Preprocessor Interface#

Constructor#

Preprocessor()

Implements an ML preprocessing operation.

Fit/Transform APIs#

fit(ds)

Fit this Preprocessor to the Dataset.

fit_transform(ds)

Fit this Preprocessor to the Dataset and then transform the Dataset.

transform(ds)

Transform the given dataset.

transform_batch(data)

Transform a single batch of data.

transform_stats()

Return Dataset stats for the most recent transform call, if any.

Generic Preprocessors#

Concatenator([output_column_name, include, ...])

Combine numeric columns into a column of type TensorDtype.

SimpleImputer(columns[, strategy, fill_value])

Replace missing values with imputed values.

Categorical Encoders#

Categorizer(columns[, dtypes])

Convert columns to pd.CategoricalDtype.

LabelEncoder(label_column)

Encode labels as integer targets.

MultiHotEncoder(columns, *[, max_categories])

Multi-hot encode categorical data.

OneHotEncoder(columns, *[, max_categories])

One-hot encode categorical data.

OrdinalEncoder(columns, *[, encode_lists])

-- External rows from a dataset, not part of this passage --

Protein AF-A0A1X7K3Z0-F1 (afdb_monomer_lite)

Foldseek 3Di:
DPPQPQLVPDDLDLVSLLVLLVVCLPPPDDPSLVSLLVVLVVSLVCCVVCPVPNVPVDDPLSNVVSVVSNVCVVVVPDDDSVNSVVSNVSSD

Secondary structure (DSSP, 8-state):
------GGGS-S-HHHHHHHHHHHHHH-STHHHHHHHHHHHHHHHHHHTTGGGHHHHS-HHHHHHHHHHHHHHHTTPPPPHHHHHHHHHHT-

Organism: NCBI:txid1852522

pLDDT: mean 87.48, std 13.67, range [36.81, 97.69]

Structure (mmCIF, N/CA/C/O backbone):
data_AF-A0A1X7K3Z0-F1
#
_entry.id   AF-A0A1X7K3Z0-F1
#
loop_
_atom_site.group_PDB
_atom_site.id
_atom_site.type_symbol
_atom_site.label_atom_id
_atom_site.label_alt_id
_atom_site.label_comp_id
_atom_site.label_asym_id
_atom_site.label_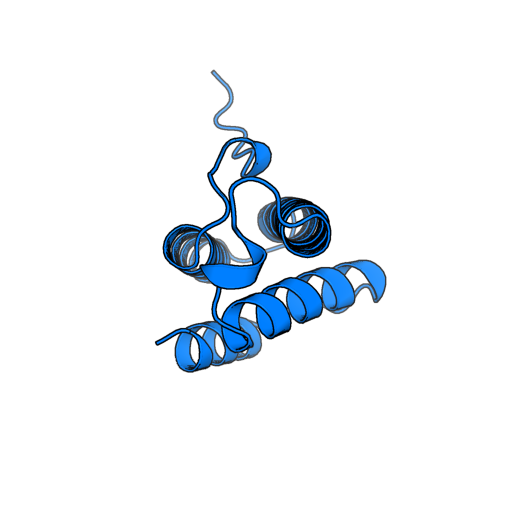entity_id
_atom_site.label_seq_id
_atom_site.pdbx_PDB_ins_code
_atom_site.Cartn_x
_atom_site.Cartn_y
_atom_site.Cartn_z
_atom_site.occupancy
_atom_site.B_iso_or_equiv
_atom_site.auth_seq_id
_atom_site.auth_comp_id
_atom_site.auth_asym_id
_atom_site.auth_atom_id
_atom_site.pdbx_PDB_model_num
ATOM 1 N N . MET A 1 1 ? -5.560 28.061 -1.333 1.00 36.81 1 MET A N 1
ATOM 2 C CA . MET A 1 1 ? -4.918 26.865 -1.914 1.00 36.81 1 MET A CA 1
ATOM 3 C C . MET A 1 1 ? -5.691 25.686 -1.373 1.00 36.81 1 MET A C 1
ATOM 5 O O . MET A 1 1 ? -5.819 25.615 -0.160 1.00 36.81 1 MET A O 1
ATOM 9 N N . ARG A 1 2 ? -6.335 24.886 -2.227 1.00 41.97 2 ARG A N 1
ATOM 10 C CA . ARG A 1 2 ? -7.012 23.674 -1.758 1.00 41.97 2 ARG A CA 1
ATOM 11 C C . ARG A 1 2 ? -5.923 22.661 -1.433 1.00 41.97 2 ARG A C 1
ATOM 13 O O . ARG A 1 2 ? -5.065 22.413 -2.275 1.00 41.97 2 ARG A O 1
ATOM 20 N N . GLU A 1 3 ? -5.920 22.168 -0.206 1.00 45.72 3 GLU A N 1
ATOM 21 C CA . GLU A 1 3 ? -5.090 21.049 0.240 1.00 45.72 3 GLU A CA 1
ATOM 22 C C . GLU A 1 3 ? -5.682 19.745 -0.311 1.00 45.72 3 GLU A C 1
ATOM 24 O O . GLU A 1 3 ? -6.072 18.854 0.436 1.00 45.72 3 GLU A O 1
ATOM 29 N N . ASP A 1 4 ? -5.818 19.661 -1.634 1.00 48.41 4 ASP A N 1
ATOM 30 C CA . ASP A 1 4 ? -6.292 18.455 -2.301 1.00 48.41 4 ASP A CA 1
ATOM 31 C C . ASP A 1 4 ? -5.103 17.476 -2.297 1.00 48.41 4 ASP A C 1
ATOM 33 O O . ASP A 1 4 ? -4.140 17.646 -3.049 1.00 48.41 4 ASP A O 1
ATOM 37 N N . GLN A 1 5 ? -5.110 16.528 -1.352 1.00 56.78 5 GLN A N 1
ATOM 38 C CA . GLN A 1 5 ? -4.059 15.528 -1.116 1.00 56.78 5 GLN A CA 1
ATOM 39 C C . GLN A 1 5 ? -3.932 14.553 -2.297 1.00 56.78 5 GLN A C 1
ATOM 41 O O . GLN A 1 5 ? -4.313 13.394 -2.226 1.00 56.78 5 GLN A O 1
ATOM 46 N N . ALA A 1 6 ? -3.351 15.017 -3.398 1.00 60.50 6 ALA A N 1
ATOM 47 C CA . ALA A 1 6 ? -3.021 14.182 -4.538 1.00 60.50 6 ALA A CA 1
ATOM 48 C C . ALA A 1 6 ? -1.753 13.367 -4.224 1.00 60.50 6 ALA A C 1
ATOM 50 O O . ALA A 1 6 ? -0.632 13.817 -4.480 1.00 60.50 6 ALA A O 1
ATOM 51 N N . PHE A 1 7 ? -1.919 12.148 -3.696 1.00 66.75 7 PHE A N 1
ATOM 52 C CA . PHE A 1 7 ? -0.818 11.188 -3.480 1.00 66.75 7 PHE A CA 1
ATOM 53 C C . PHE A 1 7 ? 0.006 10.906 -4.753 1.00 66.75 7 PHE A C 1
ATOM 55 O O . PHE A 1 7 ? 1.152 10.477 -4.686 1.00 66.75 7 PHE A O 1
ATOM 62 N N . ILE A 1 8 ? -0.551 11.240 -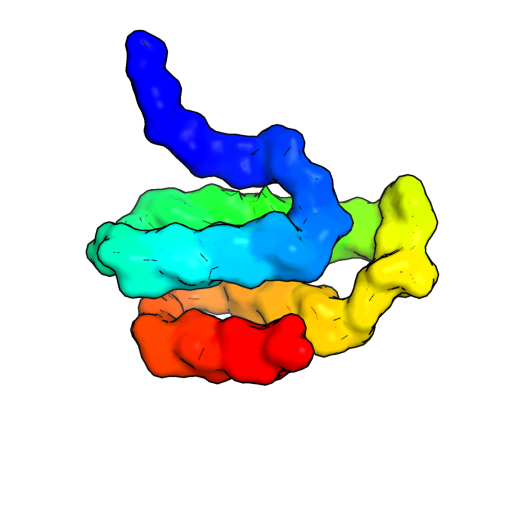5.916 1.00 62.06 8 ILE A N 1
ATOM 63 C CA . ILE A 1 8 ? -0.010 11.119 -7.275 1.00 62.06 8 ILE A CA 1
ATOM 64 C C . ILE A 1 8 ? 1.418 11.685 -7.451 1.00 62.06 8 ILE A C 1
ATOM 66 O O . ILE A 1 8 ? 2.147 11.223 -8.323 1.00 62.06 8 ILE A O 1
ATOM 70 N N . TYR A 1 9 ? 1.846 12.662 -6.642 1.00 71.75 9 TYR A N 1
ATOM 71 C CA . TYR A 1 9 ? 3.191 13.261 -6.748 1.00 71.75 9 TYR A CA 1
ATOM 72 C C . TYR A 1 9 ? 4.258 12.596 -5.871 1.00 71.75 9 TYR A C 1
ATOM 74 O O . TYR A 1 9 ? 5.425 12.992 -5.908 1.00 71.75 9 TYR A O 1
ATOM 82 N N . TYR A 1 10 ? 3.879 11.614 -5.057 1.00 82.12 10 TYR A N 1
ATOM 83 C CA . TYR A 1 10 ? 4.807 10.959 -4.147 1.00 82.12 10 TYR A CA 1
ATOM 84 C C . TYR A 1 10 ? 5.518 9.791 -4.822 1.00 82.12 10 TYR A C 1
ATOM 86 O O . TYR A 1 10 ? 4.916 9.000 -5.548 1.00 82.12 10 TYR A O 1
ATOM 94 N N . ARG A 1 11 ? 6.814 9.660 -4.525 1.00 89.75 11 ARG A N 1
ATOM 95 C CA . ARG A 1 11 ? 7.661 8.578 -5.032 1.00 89.75 11 ARG A CA 1
ATOM 96 C C . ARG A 1 11 ? 7.148 7.211 -4.579 1.00 89.75 11 ARG A C 1
ATOM 98 O O . ARG A 1 11 ? 6.732 7.065 -3.433 1.00 89.75 11 ARG A O 1
ATOM 105 N N . PHE A 1 12 ? 7.261 6.207 -5.441 1.00 93.44 12 PHE A N 1
ATOM 106 C CA . PHE A 1 12 ? 6.907 4.819 -5.144 1.00 93.44 12 PHE A CA 1
ATOM 107 C C . PHE A 1 12 ? 7.897 4.180 -4.167 1.00 93.44 12 PHE A C 1
ATOM 109 O O . PHE A 1 12 ? 8.921 3.637 -4.569 1.00 93.44 12 PHE A O 1
ATOM 116 N N . THR A 1 13 ? 7.618 4.299 -2.869 1.00 93.88 13 THR A N 1
ATOM 117 C CA . THR A 1 13 ? 8.418 3.672 -1.812 1.00 93.88 13 THR A CA 1
ATOM 118 C C . THR A 1 13 ? 7.525 3.068 -0.735 1.00 93.88 13 THR A C 1
ATOM 120 O O . THR A 1 13 ? 6.381 3.493 -0.536 1.00 93.88 13 THR A O 1
ATOM 123 N N . LYS A 1 14 ? 8.073 2.088 -0.012 1.00 94.88 14 LYS A N 1
ATOM 124 C CA . LYS A 1 14 ? 7.433 1.441 1.138 1.00 94.88 14 LYS A CA 1
ATOM 125 C C . LYS A 1 14 ? 7.059 2.454 2.225 1.00 94.88 14 LYS A C 1
ATOM 127 O O . LYS A 1 14 ? 5.969 2.396 2.783 1.00 94.88 14 LYS A O 1
ATOM 132 N N . GLU A 1 15 ? 7.920 3.432 2.490 1.00 94.50 15 GLU A N 1
ATOM 133 C CA . GLU A 1 15 ? 7.711 4.458 3.519 1.00 94.50 15 GLU A CA 1
ATOM 134 C C . GLU A 1 15 ? 6.534 5.380 3.185 1.00 94.50 15 GLU A C 1
ATOM 136 O O . GLU A 1 15 ? 5.764 5.758 4.074 1.00 94.50 15 GLU A O 1
ATOM 141 N N . ASN A 1 16 ? 6.369 5.727 1.906 1.00 94.12 16 ASN A N 1
ATOM 142 C CA . ASN A 1 16 ? 5.231 6.522 1.456 1.00 94.12 16 ASN A CA 1
ATOM 143 C C . ASN A 1 16 ? 3.928 5.723 1.563 1.00 94.12 16 ASN A C 1
ATOM 145 O O . ASN A 1 16 ? 2.956 6.245 2.103 1.00 94.12 16 ASN A O 1
ATOM 149 N N . LEU A 1 17 ? 3.933 4.441 1.175 1.00 95.38 17 LEU A N 1
ATOM 150 C CA . LEU A 1 17 ? 2.789 3.546 1.380 1.00 95.38 17 LEU A CA 1
ATOM 151 C C . LEU A 1 17 ? 2.383 3.472 2.864 1.00 95.38 17 LEU A C 1
ATOM 153 O O . LEU A 1 17 ? 1.220 3.699 3.196 1.00 95.38 17 LEU A O 1
ATOM 157 N N . ILE A 1 18 ? 3.342 3.240 3.769 1.00 95.31 18 ILE A N 1
ATOM 158 C CA . ILE A 1 18 ? 3.104 3.223 5.224 1.00 95.31 18 ILE A CA 1
ATOM 159 C C . ILE A 1 18 ? 2.519 4.560 5.695 1.00 95.31 18 ILE A C 1
ATOM 161 O O . ILE A 1 18 ? 1.592 4.593 6.509 1.00 95.31 18 ILE A O 1
ATOM 165 N N . SER A 1 19 ? 3.045 5.680 5.196 1.00 92.38 19 SER A N 1
ATOM 166 C CA . SER A 1 19 ? 2.562 7.013 5.563 1.00 92.38 19 SER A CA 1
ATOM 167 C C . SER A 1 19 ? 1.107 7.221 5.140 1.00 92.38 19 SER A C 1
ATOM 169 O O . SER A 1 19 ? 0.310 7.724 5.933 1.00 92.38 19 SER A O 1
ATOM 171 N N . PHE A 1 20 ? 0.729 6.780 3.940 1.00 92.38 20 PHE A N 1
ATOM 172 C CA . PHE A 1 20 ? -0.646 6.887 3.449 1.00 92.38 20 PHE A CA 1
ATOM 173 C C . PHE A 1 20 ? -1.614 5.991 4.213 1.00 92.38 20 PHE A C 1
ATOM 175 O O . PHE A 1 20 ? -2.682 6.459 4.602 1.00 92.38 20 PHE A O 1
ATOM 182 N N . LEU A 1 21 ? -1.221 4.755 4.522 1.00 93.00 21 LEU A N 1
ATOM 183 C CA . LEU A 1 21 ? -2.013 3.857 5.366 1.00 93.00 21 LEU A CA 1
ATOM 184 C C . LEU A 1 21 ? -2.261 4.460 6.758 1.00 93.00 21 LEU A C 1
ATOM 186 O O . LEU A 1 21 ? -3.379 4.423 7.269 1.00 93.00 21 LEU A O 1
ATOM 190 N N . ASN A 1 22 ? -1.257 5.114 7.347 1.00 91.88 22 ASN A N 1
ATOM 191 C CA . ASN A 1 22 ? -1.413 5.825 8.617 1.00 91.88 22 ASN A CA 1
ATOM 192 C C . ASN A 1 22 ? -2.340 7.049 8.528 1.00 91.88 22 ASN A C 1
ATOM 194 O O . ASN A 1 22 ? -3.041 7.355 9.496 1.00 91.88 22 ASN A O 1
ATOM 198 N N . ILE A 1 23 ? -2.345 7.771 7.402 1.00 89.25 23 ILE A N 1
ATOM 199 C CA . ILE A 1 23 ? -3.283 8.881 7.160 1.00 89.25 23 ILE A CA 1
ATOM 200 C C . ILE A 1 23 ? -4.706 8.334 7.028 1.00 89.25 23 ILE A C 1
ATOM 202 O O . ILE A 1 23 ? -5.618 8.833 7.690 1.00 89.25 23 ILE A O 1
ATOM 206 N N . LEU A 1 24 ? -4.881 7.278 6.231 1.00 88.81 24 LEU A N 1
ATOM 207 C CA . LEU A 1 24 ? -6.167 6.628 6.008 1.00 88.81 24 LEU A CA 1
ATOM 208 C C . LEU A 1 24 ? -6.770 6.122 7.324 1.00 88.81 24 LEU A C 1
ATOM 210 O O . LEU A 1 24 ? -7.932 6.406 7.617 1.00 88.81 24 LEU A O 1
ATOM 214 N N . LYS A 1 25 ? -5.951 5.483 8.169 1.00 89.12 25 LYS A N 1
ATOM 215 C CA . LYS A 1 25 ? -6.337 5.035 9.513 1.00 89.12 25 LYS A CA 1
ATOM 216 C C . LYS A 1 25 ? -6.875 6.171 10.396 1.00 89.12 25 LYS A C 1
ATOM 218 O O . LYS A 1 25 ? -7.770 5.946 11.204 1.00 89.12 25 LYS A O 1
ATOM 223 N N . LYS A 1 26 ? -6.325 7.386 10.280 1.00 85.31 26 LYS A N 1
ATOM 224 C CA . LYS A 1 26 ? -6.684 8.537 11.133 1.00 85.31 26 LYS A CA 1
ATOM 225 C C . LYS A 1 26 ? -7.932 9.289 10.666 1.00 85.31 26 LYS A C 1
ATOM 227 O O . LYS A 1 26 ? -8.616 9.867 11.506 1.00 85.31 26 LYS A O 1
ATOM 232 N N . ASN A 1 27 ? -8.213 9.307 9.361 1.00 75.44 27 ASN A N 1
ATOM 233 C CA . ASN A 1 27 ? -9.171 10.248 8.764 1.00 75.44 27 ASN A CA 1
ATOM 234 C C . ASN A 1 27 ? -10.570 9.677 8.461 1.00 75.44 27 ASN A C 1
ATOM 236 O O . ASN A 1 27 ? -11.435 10.435 8.039 1.00 75.44 27 ASN A O 1
ATOM 240 N N . ASN A 1 28 ? -10.828 8.392 8.727 1.00 60.97 28 ASN A N 1
ATOM 241 C CA . ASN A 1 28 ? -12.175 7.802 8.762 1.00 60.97 28 ASN A CA 1
ATOM 242 C C . ASN A 1 28 ? -13.064 8.075 7.513 1.00 60.97 28 ASN A C 1
ATOM 244 O O . ASN A 1 28 ? -14.191 8.535 7.680 1.00 60.97 28 ASN A O 1
ATOM 248 N N . HIS A 1 29 ? -12.572 7.750 6.300 1.00 62.53 29 HIS A N 1
ATOM 249 C CA . HIS A 1 29 ? -13.319 7.275 5.100 1.00 62.53 29 HIS A CA 1
ATOM 250 C C . HIS A 1 29 ? -13.070 7.937 3.716 1.00 62.53 29 HIS A C 1
ATOM 252 O O . HIS A 1 29 ? -12.900 9.144 3.546 1.00 62.53 29 HIS A O 1
ATOM 258 N N . ASN A 1 30 ? -13.153 7.031 2.730 1.00 57.31 30 ASN A N 1
ATOM 259 C CA . ASN A 1 30 ? -13.393 7.050 1.278 1.00 57.31 30 ASN A CA 1
ATOM 260 C C . ASN A 1 30 ? -12.562 7.941 0.353 1.00 57.31 30 ASN A C 1
ATOM 262 O O . ASN A 1 30 ? -11.855 7.384 -0.483 1.00 57.31 30 ASN A O 1
ATOM 266 N N . HIS A 1 31 ? -12.599 9.274 0.449 1.00 61.22 31 HIS A N 1
ATOM 267 C CA . HIS A 1 31 ? -11.901 10.090 -0.564 1.00 61.22 31 HIS A CA 1
ATOM 268 C C . HIS A 1 31 ? -10.386 9.853 -0.562 1.00 61.22 31 HIS A C 1
ATOM 270 O O . HIS A 1 31 ? -9.771 9.751 -1.615 1.00 61.22 31 HIS A O 1
ATOM 276 N N . THR A 1 32 ? -9.804 9.639 0.618 1.00 77.69 32 THR A N 1
ATOM 277 C CA . THR A 1 32 ? -8.387 9.289 0.766 1.00 77.69 32 THR A CA 1
ATOM 278 C C . THR A 1 32 ? -8.065 7.874 0.269 1.00 77.69 32 THR A C 1
ATOM 280 O O . THR A 1 32 ? -6.928 7.607 -0.112 1.00 77.69 32 THR A O 1
ATOM 283 N N . PHE A 1 33 ? -9.039 6.955 0.268 1.00 88.38 33 PHE A N 1
ATOM 284 C CA . PHE A 1 33 ? -8.815 5.583 -0.190 1.00 88.38 33 PHE A CA 1
ATOM 285 C C . PHE A 1 33 ? -8.733 5.501 -1.714 1.00 88.38 33 PHE A C 1
ATOM 287 O O . PHE A 1 33 ? -7.828 4.855 -2.233 1.00 88.38 33 PHE A O 1
ATOM 294 N N . ASP A 1 34 ? -9.624 6.194 -2.428 1.00 89.19 34 ASP A N 1
ATOM 295 C CA . ASP A 1 34 ? -9.621 6.195 -3.895 1.00 89.19 34 ASP A CA 1
ATOM 296 C C . ASP A 1 34 ? -8.312 6.744 -4.473 1.00 89.19 34 ASP A C 1
ATOM 298 O O . ASP A 1 34 ? -7.774 6.166 -5.426 1.00 89.19 34 ASP A O 1
ATOM 302 N N . ASP A 1 35 ? -7.793 7.818 -3.869 1.00 89.12 35 ASP A N 1
ATOM 303 C CA . ASP A 1 35 ? -6.515 8.432 -4.235 1.00 89.12 35 ASP A CA 1
ATOM 304 C C . ASP A 1 35 ? -5.332 7.504 -3.917 1.00 89.12 35 ASP A C 1
ATOM 306 O O . ASP A 1 35 ? -4.409 7.370 -4.724 1.00 89.12 35 ASP A O 1
ATOM 310 N N . LEU A 1 36 ? -5.359 6.828 -2.760 1.00 92.19 36 LEU A N 1
ATOM 311 C CA . LEU A 1 36 ? -4.341 5.841 -2.389 1.00 92.19 36 LEU A CA 1
ATOM 312 C C . LEU A 1 36 ? -4.340 4.662 -3.365 1.00 92.19 36 LEU A C 1
ATOM 314 O O . LEU A 1 36 ? -3.288 4.265 -3.852 1.00 92.19 36 LEU A O 1
ATOM 318 N N . ALA A 1 37 ? -5.509 4.119 -3.683 1.00 93.88 37 ALA A N 1
ATOM 319 C CA . ALA A 1 37 ? -5.633 2.992 -4.592 1.00 93.88 37 ALA A CA 1
ATOM 320 C C . ALA A 1 37 ? -5.202 3.350 -6.026 1.00 93.88 37 ALA A C 1
ATOM 322 O O . ALA A 1 37 ? -4.601 2.521 -6.707 1.00 93.88 37 ALA A O 1
ATOM 323 N N . GLU A 1 38 ? -5.425 4.590 -6.477 1.00 93.00 38 GLU A N 1
ATOM 324 C CA . GLU A 1 38 ? -4.896 5.070 -7.761 1.00 93.00 38 GLU A CA 1
ATOM 325 C C . GLU A 1 38 ? -3.364 5.195 -7.749 1.00 93.00 38 GLU A C 1
ATOM 327 O O . GLU A 1 38 ? -2.677 4.832 -8.713 1.00 93.00 38 GLU A O 1
ATOM 332 N N . TRP A 1 39 ? -2.807 5.662 -6.631 1.00 94.88 39 TRP A N 1
ATOM 333 C CA . TRP A 1 39 ? -1.365 5.686 -6.427 1.00 94.88 39 TRP A CA 1
ATOM 334 C C . TRP A 1 39 ? -0.775 4.267 -6.393 1.00 94.88 39 TRP A C 1
ATOM 336 O O . TRP A 1 39 ? 0.242 4.021 -7.038 1.00 94.88 39 TRP A O 1
ATOM 346 N N . CYS A 1 40 ? -1.438 3.312 -5.735 1.00 95.88 40 CYS A N 1
ATOM 347 C CA . CYS A 1 40 ? -1.056 1.899 -5.716 1.00 95.88 40 CYS A CA 1
ATOM 348 C C . CYS A 1 40 ? -1.081 1.279 -7.121 1.00 95.88 40 CYS A C 1
ATOM 350 O O . CYS A 1 40 ? -0.119 0.624 -7.523 1.00 95.88 40 CYS A O 1
ATOM 352 N N . HIS A 1 41 ? -2.115 1.549 -7.918 1.00 95.12 41 HIS A N 1
ATOM 353 C CA . HIS A 1 41 ? -2.152 1.122 -9.318 1.00 95.12 41 HIS A CA 1
ATOM 354 C C . HIS A 1 41 ? -0.967 1.678 -10.126 1.00 95.12 41 HIS A C 1
ATOM 356 O O . HIS A 1 41 ? -0.327 0.956 -10.900 1.00 95.12 41 HIS A O 1
ATOM 362 N N . SER A 1 42 ? -0.630 2.952 -9.908 1.00 94.88 42 SER A N 1
ATOM 363 C CA . SER A 1 42 ? 0.523 3.594 -10.542 1.00 94.88 42 SER A CA 1
ATOM 364 C C . SER A 1 42 ? 1.844 2.971 -10.085 1.00 94.88 42 SER A C 1
ATOM 366 O O . SER A 1 42 ? 2.707 2.708 -10.925 1.00 94.88 42 SER A O 1
ATOM 368 N N . PHE A 1 43 ? 1.992 2.671 -8.791 1.00 95.31 43 PHE A N 1
ATOM 369 C CA . PHE A 1 43 ? 3.156 1.974 -8.244 1.00 95.31 43 PHE A CA 1
ATOM 370 C C . PHE A 1 43 ? 3.316 0.619 -8.931 1.00 95.31 43 PHE A C 1
ATOM 372 O O . PHE A 1 43 ? 4.338 0.377 -9.568 1.00 95.31 43 PHE A O 1
ATOM 379 N N . TRP A 1 44 ? 2.292 -0.232 -8.895 1.00 95.25 44 TRP A N 1
ATOM 380 C CA . TRP A 1 44 ? 2.339 -1.553 -9.519 1.00 95.25 44 TRP A CA 1
ATOM 381 C C . TRP A 1 44 ? 2.691 -1.489 -11.010 1.00 95.25 44 TRP A C 1
ATOM 383 O O . TRP A 1 44 ? 3.535 -2.253 -11.483 1.00 95.25 44 TRP A O 1
ATOM 393 N N . THR A 1 45 ? 2.104 -0.540 -11.747 1.00 94.69 45 THR A N 1
ATOM 394 C CA . THR A 1 45 ? 2.404 -0.337 -13.173 1.00 94.69 45 THR A CA 1
ATOM 395 C C . THR A 1 45 ? 3.883 -0.004 -13.392 1.00 94.69 45 THR A C 1
ATOM 397 O O . THR A 1 45 ? 4.527 -0.605 -14.252 1.00 94.69 45 THR A O 1
ATOM 400 N N . ASN A 1 46 ? 4.442 0.904 -12.584 1.00 94.06 46 ASN A N 1
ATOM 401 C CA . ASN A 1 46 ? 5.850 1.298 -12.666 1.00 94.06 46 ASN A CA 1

Encode values within columns as ordered integer values.

Feature Scalers#

MaxAbsScaler(columns)

Scale each column by its absolute max value.

MinMaxScaler(columns)

Scale each column by its range.

Normalizer(columns[, norm])

Scales each sample to have unit norm.

PowerTransformer(columns, power[, method])

Apply a power transform to make your data more normally distributed.

RobustScaler(columns[, quantile_range])

Scale and translate each column using quantiles.

StandardScaler(columns)

Translate and scale each column by its mean and standard deviation, respectively.

K-Bins Discretizers#

CustomKBinsDiscretizer(columns, bins, *[, ...])

Bin values into discrete intervals using custom bin edges.

UniformKBinsDiscretizer(columns, bins, *[, ...])

Bin values into discrete intervals (bins) of uniform width.